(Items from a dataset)

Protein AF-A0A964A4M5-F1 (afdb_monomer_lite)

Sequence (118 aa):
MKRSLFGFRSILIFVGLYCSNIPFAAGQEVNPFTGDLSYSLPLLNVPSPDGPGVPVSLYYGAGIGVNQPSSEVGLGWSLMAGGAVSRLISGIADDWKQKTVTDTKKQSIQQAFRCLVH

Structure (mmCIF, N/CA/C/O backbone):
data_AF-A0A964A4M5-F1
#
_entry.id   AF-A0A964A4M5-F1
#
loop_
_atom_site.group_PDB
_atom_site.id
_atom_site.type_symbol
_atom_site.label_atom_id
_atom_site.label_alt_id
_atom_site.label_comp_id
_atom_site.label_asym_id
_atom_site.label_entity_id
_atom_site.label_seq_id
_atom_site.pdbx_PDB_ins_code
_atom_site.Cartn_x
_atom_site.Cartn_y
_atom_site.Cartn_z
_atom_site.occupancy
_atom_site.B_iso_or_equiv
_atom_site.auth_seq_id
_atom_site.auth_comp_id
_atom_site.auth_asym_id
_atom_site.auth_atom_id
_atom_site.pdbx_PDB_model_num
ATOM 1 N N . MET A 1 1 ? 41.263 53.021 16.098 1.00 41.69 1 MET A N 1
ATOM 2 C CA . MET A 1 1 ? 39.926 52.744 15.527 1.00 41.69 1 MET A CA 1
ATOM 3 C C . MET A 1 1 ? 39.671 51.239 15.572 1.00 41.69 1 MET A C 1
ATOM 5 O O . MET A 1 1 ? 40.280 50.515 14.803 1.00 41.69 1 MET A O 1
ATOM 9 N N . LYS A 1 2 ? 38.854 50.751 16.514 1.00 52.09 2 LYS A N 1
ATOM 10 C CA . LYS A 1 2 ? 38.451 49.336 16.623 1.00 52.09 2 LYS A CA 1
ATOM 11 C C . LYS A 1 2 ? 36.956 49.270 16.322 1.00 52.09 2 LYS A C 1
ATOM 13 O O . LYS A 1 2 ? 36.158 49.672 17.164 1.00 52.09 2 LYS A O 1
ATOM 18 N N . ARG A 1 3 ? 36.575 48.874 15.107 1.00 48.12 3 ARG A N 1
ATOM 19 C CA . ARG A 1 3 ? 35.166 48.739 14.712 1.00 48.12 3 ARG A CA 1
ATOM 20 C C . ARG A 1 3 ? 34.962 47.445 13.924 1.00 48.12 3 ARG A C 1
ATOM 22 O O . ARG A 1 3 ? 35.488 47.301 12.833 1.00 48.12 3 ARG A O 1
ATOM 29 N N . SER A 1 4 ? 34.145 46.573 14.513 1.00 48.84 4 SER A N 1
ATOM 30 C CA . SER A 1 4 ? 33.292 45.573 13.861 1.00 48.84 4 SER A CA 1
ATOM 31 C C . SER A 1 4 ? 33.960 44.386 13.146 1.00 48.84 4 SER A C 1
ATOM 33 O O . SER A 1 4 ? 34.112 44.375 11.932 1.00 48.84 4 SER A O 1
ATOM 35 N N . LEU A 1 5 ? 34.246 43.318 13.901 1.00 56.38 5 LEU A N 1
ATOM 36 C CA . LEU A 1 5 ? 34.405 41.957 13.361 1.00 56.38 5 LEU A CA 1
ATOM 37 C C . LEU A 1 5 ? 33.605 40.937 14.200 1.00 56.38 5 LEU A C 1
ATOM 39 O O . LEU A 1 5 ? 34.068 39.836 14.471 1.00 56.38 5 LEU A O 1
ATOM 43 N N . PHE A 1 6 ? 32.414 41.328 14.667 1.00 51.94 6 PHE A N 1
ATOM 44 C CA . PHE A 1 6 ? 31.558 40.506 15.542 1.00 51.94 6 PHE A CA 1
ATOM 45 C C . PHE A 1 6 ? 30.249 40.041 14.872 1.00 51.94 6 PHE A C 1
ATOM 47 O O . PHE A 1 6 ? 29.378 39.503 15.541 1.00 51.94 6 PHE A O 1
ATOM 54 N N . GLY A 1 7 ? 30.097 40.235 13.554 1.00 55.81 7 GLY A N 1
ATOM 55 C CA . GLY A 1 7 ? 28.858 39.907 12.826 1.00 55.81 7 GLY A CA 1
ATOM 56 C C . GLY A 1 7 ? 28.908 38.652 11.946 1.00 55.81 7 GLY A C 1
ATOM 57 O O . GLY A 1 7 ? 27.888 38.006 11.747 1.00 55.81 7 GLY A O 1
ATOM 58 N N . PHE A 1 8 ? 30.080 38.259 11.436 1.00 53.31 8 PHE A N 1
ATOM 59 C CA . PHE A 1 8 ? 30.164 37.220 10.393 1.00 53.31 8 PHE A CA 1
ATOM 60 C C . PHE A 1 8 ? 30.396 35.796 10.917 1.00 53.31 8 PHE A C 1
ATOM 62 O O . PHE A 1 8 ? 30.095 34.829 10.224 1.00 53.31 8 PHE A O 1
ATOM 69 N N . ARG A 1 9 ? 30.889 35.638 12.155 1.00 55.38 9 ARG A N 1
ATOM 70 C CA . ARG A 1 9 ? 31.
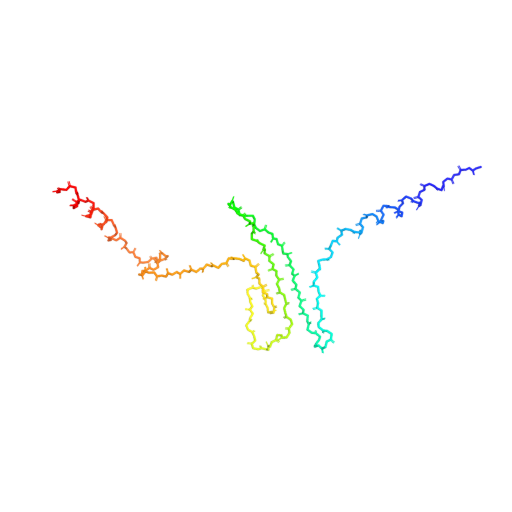100 34.307 12.758 1.00 55.38 9 ARG A CA 1
ATOM 71 C C . ARG A 1 9 ? 29.846 33.722 13.422 1.00 55.38 9 ARG A C 1
ATOM 73 O O . ARG A 1 9 ? 29.844 32.540 13.725 1.00 55.38 9 ARG A O 1
ATOM 80 N N . SER A 1 10 ? 28.788 34.519 13.613 1.00 54.56 10 SER A N 1
ATOM 81 C CA . SER A 1 10 ? 27.528 34.075 14.237 1.00 54.56 10 SER A CA 1
ATOM 82 C C . SER A 1 10 ? 26.548 33.465 13.221 1.00 54.56 10 SER A C 1
ATOM 84 O O . SER A 1 10 ? 25.902 32.460 13.497 1.00 54.56 10 SER A O 1
ATOM 86 N N . ILE A 1 11 ? 26.509 33.983 11.987 1.00 56.31 11 ILE A N 1
ATOM 87 C CA . ILE A 1 11 ? 25.617 33.480 10.924 1.00 56.31 11 ILE A CA 1
ATOM 88 C C . ILE A 1 11 ? 25.994 32.067 10.444 1.00 56.31 11 ILE A C 1
ATOM 90 O O . ILE A 1 11 ? 25.113 31.270 10.134 1.00 56.31 11 ILE A O 1
ATOM 94 N N . LEU A 1 12 ? 27.283 31.709 10.466 1.00 55.06 12 LEU A N 1
ATOM 95 C CA . LEU A 1 12 ? 27.737 30.357 10.111 1.00 55.06 12 LEU A CA 1
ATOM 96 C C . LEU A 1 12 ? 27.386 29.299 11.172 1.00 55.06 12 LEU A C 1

- [Task to carry out]
Within the entries above, give again exactly the lines starting at the one that contains "ATOM 33 O O" and ending at the one that contains "ATOM 86 N N", leaving out the pictures.

- [Task output]
ATOM 33 O O . SER A 1 4 ? 34.112 44.375 11.932 1.00 48.84 4 SER A O 1
ATOM 35 N N . LEU A 1 5 ? 34.246 43.318 13.901 1.00 56.38 5 LEU A N 1
ATOM 36 C CA . LEU A 1 5 ? 34.405 41.957 13.361 1.00 56.38 5 LEU A CA 1
ATOM 37 C C . LEU A 1 5 ? 33.605 40.937 14.200 1.00 56.38 5 LEU A C 1
ATOM 39 O O . LEU A 1 5 ? 34.068 39.836 14.471 1.00 56.38 5 LEU A O 1
ATOM 43 N N . PHE A 1 6 ? 32.414 41.328 14.667 1.00 51.94 6 PHE A N 1
ATOM 44 C CA . PHE A 1 6 ? 31.558 40.506 15.542 1.00 51.94 6 PHE A CA 1
ATOM 45 C C . PHE A 1 6 ? 30.249 40.041 14.872 1.00 51.94 6 PHE A C 1
ATOM 47 O O . PHE A 1 6 ? 29.378 39.503 15.541 1.00 51.94 6 PHE A O 1
ATOM 54 N N . GLY A 1 7 ? 30.097 40.235 13.554 1.00 55.81 7 GLY A N 1
ATOM 55 C CA . GLY A 1 7 ? 28.858 39.907 12.826 1.00 55.81 7 GLY A CA 1
ATOM 56 C C . GLY A 1 7 ? 28.908 38.652 11.946 1.00 55.81 7 GLY A C 1
ATOM 57 O O . GLY A 1 7 ? 27.888 38.006 11.747 1.00 55.81 7 GLY A O 1
ATOM 58 N N . PHE A 1 8 ? 30.080 38.259 11.436 1.00 53.31 8 PHE A N 1
ATOM 59 C CA . PHE A 1 8 ? 30.164 37.220 10.393 1.00 53.31 8 PHE A CA 1
ATOM 60 C C . PHE A 1 8 ? 30.396 35.796 10.917 1.00 53.31 8 PHE A C 1
ATOM 62 O O . PHE A 1 8 ? 30.095 34.829 10.224 1.00 53.31 8 PHE A O 1
ATOM 69 N N . ARG A 1 9 ? 30.889 35.638 12.155 1.00 55.38 9 ARG A N 1
ATOM 70 C CA . ARG A 1 9 ? 31.
100 34.307 12.758 1.00 55.38 9 ARG A CA 1
ATOM 71 C C . ARG A 1 9 ? 29.846 33.722 13.422 1.00 55.38 9 ARG A C 1
ATOM 73 O O . ARG A 1 9 ? 29.844 32.540 13.725 1.00 55.38 9 ARG A O 1
ATOM 80 N N . SER A 1 10 ? 28.788 34.519 13.613 1.00 54.56 10 SER A N 1
ATOM 81 C CA . SER A 1 10 ? 27.528 34.075 14.237 1.00 54.56 10 SER A CA 1
ATOM 82 C C . SER A 1 10 ? 26.548 33.465 13.221 1.00 54.56 10 SER A C 1
ATOM 84 O O . SER A 1 10 ? 25.902 32.460 13.497 1.00 54.56 10 SER A O 1
ATOM 86 N N . ILE A 1 11 ? 26.509 33.983 11.987 1.00 56.31 11 ILE A N 1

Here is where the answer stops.